Record excerpts:
# # # # #

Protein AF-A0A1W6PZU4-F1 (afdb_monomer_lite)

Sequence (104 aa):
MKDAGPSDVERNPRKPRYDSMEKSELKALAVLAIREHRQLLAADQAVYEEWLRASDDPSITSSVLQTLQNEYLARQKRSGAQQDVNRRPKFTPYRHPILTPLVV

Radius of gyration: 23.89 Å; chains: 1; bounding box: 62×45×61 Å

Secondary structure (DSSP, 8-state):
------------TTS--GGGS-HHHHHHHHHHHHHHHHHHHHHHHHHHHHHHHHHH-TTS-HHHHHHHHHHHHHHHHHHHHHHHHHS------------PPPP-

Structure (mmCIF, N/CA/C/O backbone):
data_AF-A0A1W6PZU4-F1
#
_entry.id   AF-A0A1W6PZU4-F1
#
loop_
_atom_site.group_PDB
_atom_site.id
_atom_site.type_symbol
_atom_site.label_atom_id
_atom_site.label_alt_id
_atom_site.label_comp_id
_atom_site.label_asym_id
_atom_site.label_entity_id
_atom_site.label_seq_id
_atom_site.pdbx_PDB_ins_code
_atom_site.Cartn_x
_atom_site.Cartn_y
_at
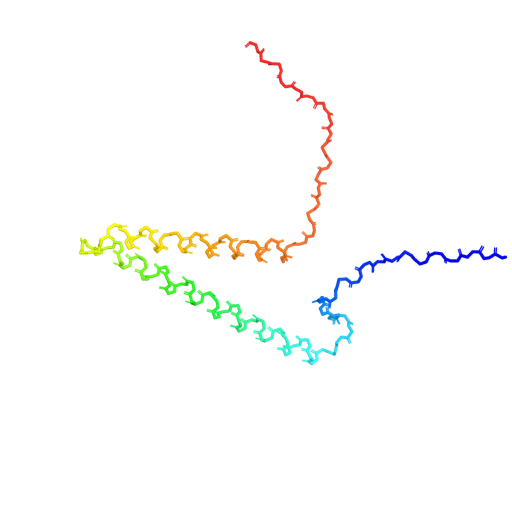om_site.Cartn_z
_atom_site.occupancy
_atom_site.B_iso_or_equiv
_atom_site.auth_seq_id
_atom_site.auth_comp_id
_atom_site.auth_asym_id
_atom_site.auth_atom_id
_atom_site.pdbx_PDB_model_num
ATOM 1 N N . MET A 1 1 ? -21.947 36.109 36.994 1.00 35.00 1 MET A N 1
ATOM 2 C CA . MET A 1 1 ? -22.066 36.563 35.590 1.00 35.00 1 MET A CA 1
ATOM 3 C C . MET A 1 1 ? -20.794 36.098 34.895 1.00 35.00 1 MET A C 1
ATOM 5 O O . MET A 1 1 ? -19.736 36.415 35.412 1.00 35.00 1 MET A O 1
ATOM 9 N N . LYS A 1 2 ? -20.893 35.047 34.066 1.00 43.91 2 LYS A N 1
ATOM 10 C CA . LYS A 1 2 ? -20.821 35.123 32.587 1.00 43.91 2 LYS A CA 1
ATOM 11 C C . LYS A 1 2 ? -19.368 35.366 32.118 1.00 43.91 2 LYS A C 1
ATOM 13 O O . LYS A 1 2 ? -18.768 36.323 32.569 1.00 43.91 2 LYS A O 1
ATOM 18 N N . ASP A 1 3 ? -18.714 34.550 31.298 1.00 41.28 3 ASP A N 1
ATOM 19 C CA . ASP A 1 3 ? -19.199 33.576 30.327 1.00 41.28 3 ASP A CA 1
ATOM 20 C C . ASP A 1 3 ? -18.174 32.461 30.090 1.00 41.28 3 ASP A C 1
ATOM 22 O O . ASP A 1 3 ? -16.960 32.647 30.183 1.00 41.28 3 ASP A O 1
ATOM 26 N N . ALA A 1 4 ? -18.721 31.297 29.756 1.00 52.81 4 ALA A N 1
ATOM 27 C CA . ALA A 1 4 ? -18.019 30.200 29.129 1.00 52.81 4 ALA A CA 1
ATOM 28 C C . ALA A 1 4 ? -17.524 30.628 27.740 1.00 52.81 4 ALA A C 1
ATOM 30 O O . ALA A 1 4 ? -18.320 31.011 26.886 1.00 52.81 4 ALA A O 1
ATOM 31 N N . GLY A 1 5 ? -16.223 30.501 27.500 1.00 39.97 5 GLY A N 1
ATOM 32 C CA . GLY A 1 5 ? -15.692 30.356 26.151 1.00 39.97 5 GLY A CA 1
ATOM 33 C C . GLY A 1 5 ? -15.482 28.867 25.896 1.00 39.97 5 GLY A C 1
ATOM 34 O O . GLY A 1 5 ? -14.556 28.304 26.484 1.00 39.97 5 GLY A O 1
ATOM 35 N N . PRO A 1 6 ? -16.320 28.186 25.096 1.00 52.09 6 PRO A N 1
ATOM 36 C CA . PRO A 1 6 ? -16.000 26.837 24.670 1.00 52.09 6 PRO A CA 1
ATOM 37 C C . PRO A 1 6 ? -14.768 26.947 23.774 1.00 52.09 6 PRO A C 1
ATOM 39 O O . PRO A 1 6 ? -14.783 27.666 22.777 1.00 52.09 6 PRO A O 1
ATOM 42 N N . SER A 1 7 ? -13.682 26.269 24.147 1.00 51.47 7 SER A N 1
ATOM 43 C CA . SER A 1 7 ? -12.563 26.075 23.235 1.00 51.47 7 SER A CA 1
ATOM 44 C C . SER A 1 7 ? -13.113 25.322 22.031 1.00 51.47 7 SER A C 1
ATOM 46 O O . SER A 1 7 ? -13.463 24.143 22.149 1.00 51.47 7 SER A O 1
ATOM 48 N N . ASP A 1 8 ? -13.243 26.030 20.916 1.00 47.44 8 ASP A N 1
ATOM 49 C CA . ASP A 1 8 ? -13.588 25.488 19.613 1.00 47.44 8 ASP A CA 1
ATOM 50 C C . ASP A 1 8 ? -12.473 24.510 19.222 1.00 47.44 8 ASP A C 1
ATOM 52 O O . ASP A 1 8 ? -11.467 24.853 18.603 1.00 47.44 8 ASP A O 1
ATOM 56 N N . VAL A 1 9 ? -12.600 23.270 19.700 1.00 52.41 9 VAL A N 1
ATOM 57 C CA . VAL A 1 9 ? -11.833 22.141 19.197 1.00 52.41 9 VAL A CA 1
ATOM 58 C C . VAL A 1 9 ? -12.384 21.921 17.809 1.00 52.41 9 VAL A C 1
ATOM 60 O O . VAL A 1 9 ? -13.395 21.239 17.638 1.00 52.41 9 VAL A O 1
ATOM 63 N N . GLU A 1 10 ? -11.724 22.572 16.857 1.00 43.78 10 GLU A N 1
ATOM 64 C CA . GLU A 1 10 ? -11.867 22.433 15.421 1.00 43.78 10 GLU A CA 1
ATOM 65 C C . GLU A 1 10 ? -12.158 20.967 15.091 1.00 43.78 10 GLU A C 1
ATOM 67 O O . GLU A 1 10 ? -11.293 20.084 15.067 1.00 43.78 10 GLU A O 1
ATOM 72 N N . ARG A 1 11 ? -13.454 20.679 14.968 1.00 46.53 11 ARG A N 1
ATOM 73 C CA . ARG A 1 11 ? -13.985 19.335 14.815 1.00 46.53 11 ARG A CA 1
ATOM 74 C C . ARG A 1 11 ? -13.691 18.955 13.377 1.00 46.53 11 ARG A C 1
ATOM 76 O O . ARG A 1 11 ? -14.529 19.165 12.510 1.00 46.53 11 ARG A O 1
ATOM 83 N N . ASN A 1 12 ? -12.483 18.442 13.1
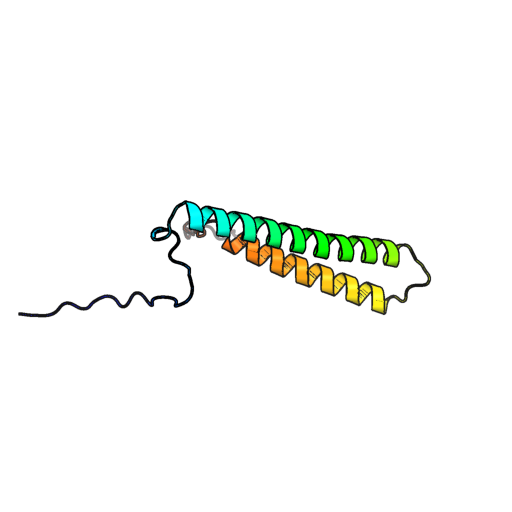32 1.00 49.12 12 ASN A N 1
ATOM 84 C CA . ASN A 1 12 ? -12.056 17.920 11.838 1.00 49.12 12 ASN A CA 1
ATOM 85 C C . ASN A 1 12 ? -13.188 17.036 11.271 1.00 49.12 12 ASN A C 1
ATOM 87 O O . ASN A 1 12 ? -13.464 15.974 11.843 1.00 49.12 12 ASN A O 1
ATOM 91 N N . PRO A 1 13 ? -13.888 17.467 10.206 1.00 47.00 13 PRO A N 1
ATOM 92 C CA . PRO A 1 13 ? -15.218 16.952 9.898 1.00 47.00 13 PRO A CA 1
ATOM 93 C C . PRO A 1 13 ? -15.259 15.524 9.330 1.00 47.00 13 PRO A C 1
ATOM 95 O O . PRO A 1 13 ? -16.307 15.119 8.837 1.00 47.00 13 PRO A O 1
ATOM 98 N N . ARG A 1 14 ? -14.177 14.729 9.360 1.00 59.12 14 ARG A N 1
ATOM 99 C CA . ARG A 1 14 ? -14.170 13.405 8.699 1.00 59.12 14 ARG A CA 1
ATOM 100 C C . ARG A 1 14 ? -13.407 12.278 9.392 1.00 59.12 14 ARG A C 1
ATOM 102 O O . ARG A 1 14 ? -13.123 11.274 8.748 1.00 59.12 14 ARG A O 1
ATOM 109 N N . LYS A 1 15 ? -13.090 12.373 10.686 1.00 59.19 15 LYS A N 1
ATOM 110 C CA . LYS A 1 15 ? -12.673 11.167 11.426 1.00 59.19 15 LYS A CA 1
ATOM 111 C C . LYS A 1 15 ? -13.921 10.435 11.925 1.00 59.19 15 LYS A C 1
ATOM 113 O O . LYS A 1 15 ? -14.673 11.036 12.698 1.00 59.19 15 LYS A O 1
ATOM 118 N N . PRO A 1 16 ? -14.175 9.183 11.495 1.00 65.06 16 PRO A N 1
ATOM 119 C CA . PRO A 1 16 ? -15.287 8.410 12.025 1.00 65.06 16 PRO A CA 1
ATOM 120 C C . PRO A 1 16 ? -15.135 8.292 13.539 1.00 65.06 16 PRO A C 1
ATOM 122 O O . PRO A 1 16 ? -14.045 8.021 14.048 1.00 65.06 16 PRO A O 1
ATOM 125 N N . ARG A 1 17 ? -16.224 8.532 14.270 1.00 83.69 17 ARG A N 1
ATOM 126 C CA . ARG A 1 17 ? -16.261 8.359 15.725 1.00 83.69 17 ARG A CA 1
ATOM 127 C C . ARG A 1 17 ? -16.438 6.878 16.035 1.00 83.69 17 ARG A C 1
ATOM 129 O O . ARG A 1 17 ? -17.524 6.451 16.408 1.00 83.69 17 ARG A O 1
ATOM 136 N N . TYR A 1 18 ? -15.371 6.106 15.841 1.00 85.25 18 TYR A N 1
ATOM 137 C CA . TYR A 1 18 ? -15.359 4.660 16.073 1.00 85.25 18 TYR A CA 1
ATOM 138 C C . TYR A 1 18 ? -15.783 4.294 17.505 1.00 85.25 18 TYR A C 1
ATOM 140 O O . TYR A 1 18 ? -16.437 3.278 17.702 1.00 85.25 18 TYR A O 1
ATOM 148 N N . ASP A 1 19 ? -15.500 5.163 18.480 1.00 86.31 19 ASP A N 1
ATOM 149 C CA . ASP A 1 19 ? -15.864 4.977 19.892 1.00 86.31 19 ASP A CA 1
ATOM 150 C C . ASP A 1 19 ? -17.382 4.963 20.143 1.00 86.31 19 ASP A C 1
ATOM 152 O O . ASP A 1 19 ? -17.833 4.521 21.195 1.00 86.31 19 ASP A O 1
ATOM 156 N N . SER A 1 20 ? -18.178 5.475 19.198 1.00 89.44 20 SER A N 1
ATOM 157 C CA . SER A 1 20 ? -19.642 5.529 19.288 1.00 89.44 20 SER A CA 1
ATOM 158 C C . SER A 1 20 ? -20.342 4.436 18.473 1.00 89.44 20 SER A C 1
ATOM 160 O O . SER A 1 20 ? -21.568 4.397 18.476 1.00 89.44 20 SER A O 1
ATOM 162 N N . MET A 1 21 ? -19.595 3.588 17.758 1.00 92.75 21 MET A N 1
ATOM 163 C CA . MET A 1 21 ? -20.153 2.551 16.883 1.00 92.75 21 MET A CA 1
ATOM 164 C C . MET A 1 21 ? -20.364 1.236 17.627 1.00 92.75 21 MET A C 1
ATOM 166 O O . MET A 1 21 ? -19.620 0.894 18.553 1.00 92.75 21 MET A O 1
ATOM 170 N N . GLU A 1 22 ? -21.340 0.449 17.182 1.00 95.50 22 GLU A N 1
ATOM 171 C CA . GLU A 1 22 ? -21.522 -0.889 17.728 1.00 95.50 22 GLU A CA 1
ATOM 172 C C . GLU A 1 22 ? -20.384 -1.828 17.307 1.00 95.50 22 GLU A C 1
ATOM 174 O O . GLU A 1 22 ? -19.762 -1.707 16.248 1.00 95.50 22 GLU A O 1
ATOM 179 N N . LYS A 1 23 ? -20.128 -2.854 18.127 1.00 94.12 23 LYS A N 1
ATOM 180 C CA . LYS A 1 23 ? -19.088 -3.858 17.849 1.00 94.12 23 LYS A CA 1
ATOM 181 C C . LYS A 1 23 ? -19.300 -4.571 16.505 1.00 94.12 23 LYS A C 1
ATOM 183 O O . LYS A 1 23 ? -18.328 -4.982 15.873 1.00 94.12 23 LYS A O 1
ATOM 188 N N . SER A 1 24 ? -20.551 -4.768 16.096 1.00 95.62 24 SER A N 1
ATOM 189 C CA . SER A 1 24 ? -20.950 -5.339 14.801 1.00 95.62 24 SER A CA 1
ATOM 190 C C . SER A 1 24 ? -20.483 -4.461 13.635 1.00 95.62 24 SER A C 1
ATOM 192 O O . SER A 1 24 ? -19.834 -4.957 12.713 1.00 95.62 24 SER A O 1
ATOM 194 N N . GLU A 1 25 ? -20.728 -3.156 13.720 1.00 94.50 25 GLU A N 1
ATOM 195 C CA . GLU A 1 25 ? -20.329 -2.162 12.723 1.00 94.50 25 GLU A CA 1
ATOM 196 C C . GLU A 1 25 ? -18.805 -2.037 12.638 1.00 94.50 25 GLU A C 1
ATOM 198 O O . GLU A 1 25 ? -18.230 -2.088 11.549 1.00 94.50 25 GLU A O 1
ATOM 203 N N . LEU A 1 26 ? -18.125 -1.9
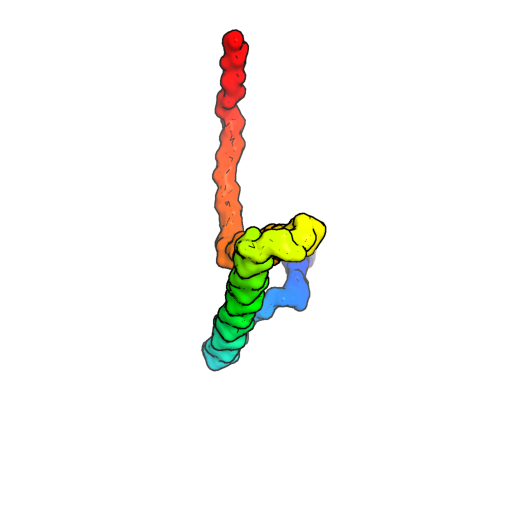84 13.788 1.00 95.62 26 LEU A N 1
ATOM 204 C CA . LEU A 1 26 ? -16.661 -1.949 13.844 1.00 95.62 26 LEU A CA 1
ATOM 205 C C . LEU A 1 26 ? -16.027 -3.186 13.202 1.00 95.62 26 LEU A C 1
ATOM 207 O O . LEU A 1 26 ? -15.031 -3.073 12.488 1.00 95.62 26 LEU A O 1
ATOM 211 N N . LYS A 1 27 ? -16.606 -4.374 13.410 1.00 96.50 27 LYS A N 1
ATOM 212 C CA . LYS A 1 27 ? -16.141 -5.602 12.751 1.00 96.50 27 LYS A CA 1
ATOM 213 C C . LYS A 1 27 ? -16.316 -5.534 11.237 1.00 96.50 27 LYS A C 1
ATOM 215 O O . LYS A 1 27 ? -15.403 -5.934 10.519 1.00 96.50 27 LYS A O 1
ATOM 220 N N . ALA A 1 28 ? -17.454 -5.036 10.754 1.00 96.38 28 ALA A N 1
ATOM 221 C CA . ALA A 1 28 ? -17.694 -4.886 9.321 1.00 96.38 28 ALA A CA 1
ATOM 222 C C . ALA A 1 28 ? -16.672 -3.929 8.686 1.00 96.38 28 ALA A C 1
ATOM 224 O O . ALA A 1 28 ? -16.050 -4.272 7.678 1.00 96.38 28 ALA A O 1
ATOM 225 N N . LEU A 1 29 ? -16.418 -2.784 9.328 1.00 95.25 29 LEU A N 1
ATOM 226 C CA . LEU A 1 29 ? -15.403 -1.824 8.890 1.00 95.25 29 LEU A CA 1
ATOM 227 C C . LEU A 1 29 ? -13.992 -2.417 8.911 1.00 95.25 29 LEU A C 1
ATOM 229 O O . LEU A 1 29 ? -13.243 -2.241 7.955 1.00 95.25 29 LEU A O 1
ATOM 233 N N . ALA A 1 30 ? -13.637 -3.171 9.953 1.00 95.62 30 ALA A N 1
ATOM 234 C CA . ALA A 1 30 ? -12.338 -3.831 10.032 1.00 95.62 30 ALA A CA 1
ATOM 235 C C . ALA A 1 30 ? -12.146 -4.860 8.905 1.00 95.62 30 ALA A C 1
ATOM 237 O O . ALA A 1 30 ? -11.084 -4.905 8.286 1.00 95.62 30 ALA A O 1
ATOM 238 N N . VAL A 1 31 ? -13.170 -5.663 8.597 1.00 97.12 31 VAL A N 1
ATOM 239 C CA . VAL A 1 31 ? -13.115 -6.633 7.490 1.00 97.12 31 VAL A CA 1
ATOM 240 C C . VAL A 1 31 ? -12.940 -5.926 6.147 1.00 97.12 31 VAL A C 1
ATOM 242 O O . VAL A 1 31 ? -12.125 -6.372 5.337 1.00 97.12 31 VAL A O 1
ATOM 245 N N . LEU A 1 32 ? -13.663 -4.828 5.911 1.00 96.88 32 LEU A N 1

# # # # #

Task details: Output only an exact transcription of the lines above from the one with "ATOM 109 N N" up to and including the one with "ATOM 120 C C".

Response to the exercise:
ATOM 109 N N . LYS A 1 15 ? -13.090 12.373 10.686 1.00 59.19 15 LYS A N 1
ATOM 110 C CA . LYS A 1 15 ? -12.673 11.167 11.426 1.00 59.19 15 LYS A CA 1
ATOM 111 C C . LYS A 1 15 ? -13.921 10.435 11.925 1.00 59.19 15 LYS A C 1
ATOM 113 O O . LYS A 1 15 ? -14.673 11.036 12.698 1.00 59.19 15 LYS A O 1
ATOM 118 N N . PRO A 1 16 ? -14.175 9.183 11.495 1.00 65.06 16 PRO A N 1
ATOM 119 C CA . PRO A 1 16 ? -15.287 8.410 12.025 1.00 65.06 16 PRO A CA 1
ATOM 120 C C . PRO A 1 16 ? -15.135 8.292 13.539 1.00 65.06 16 PRO A C 1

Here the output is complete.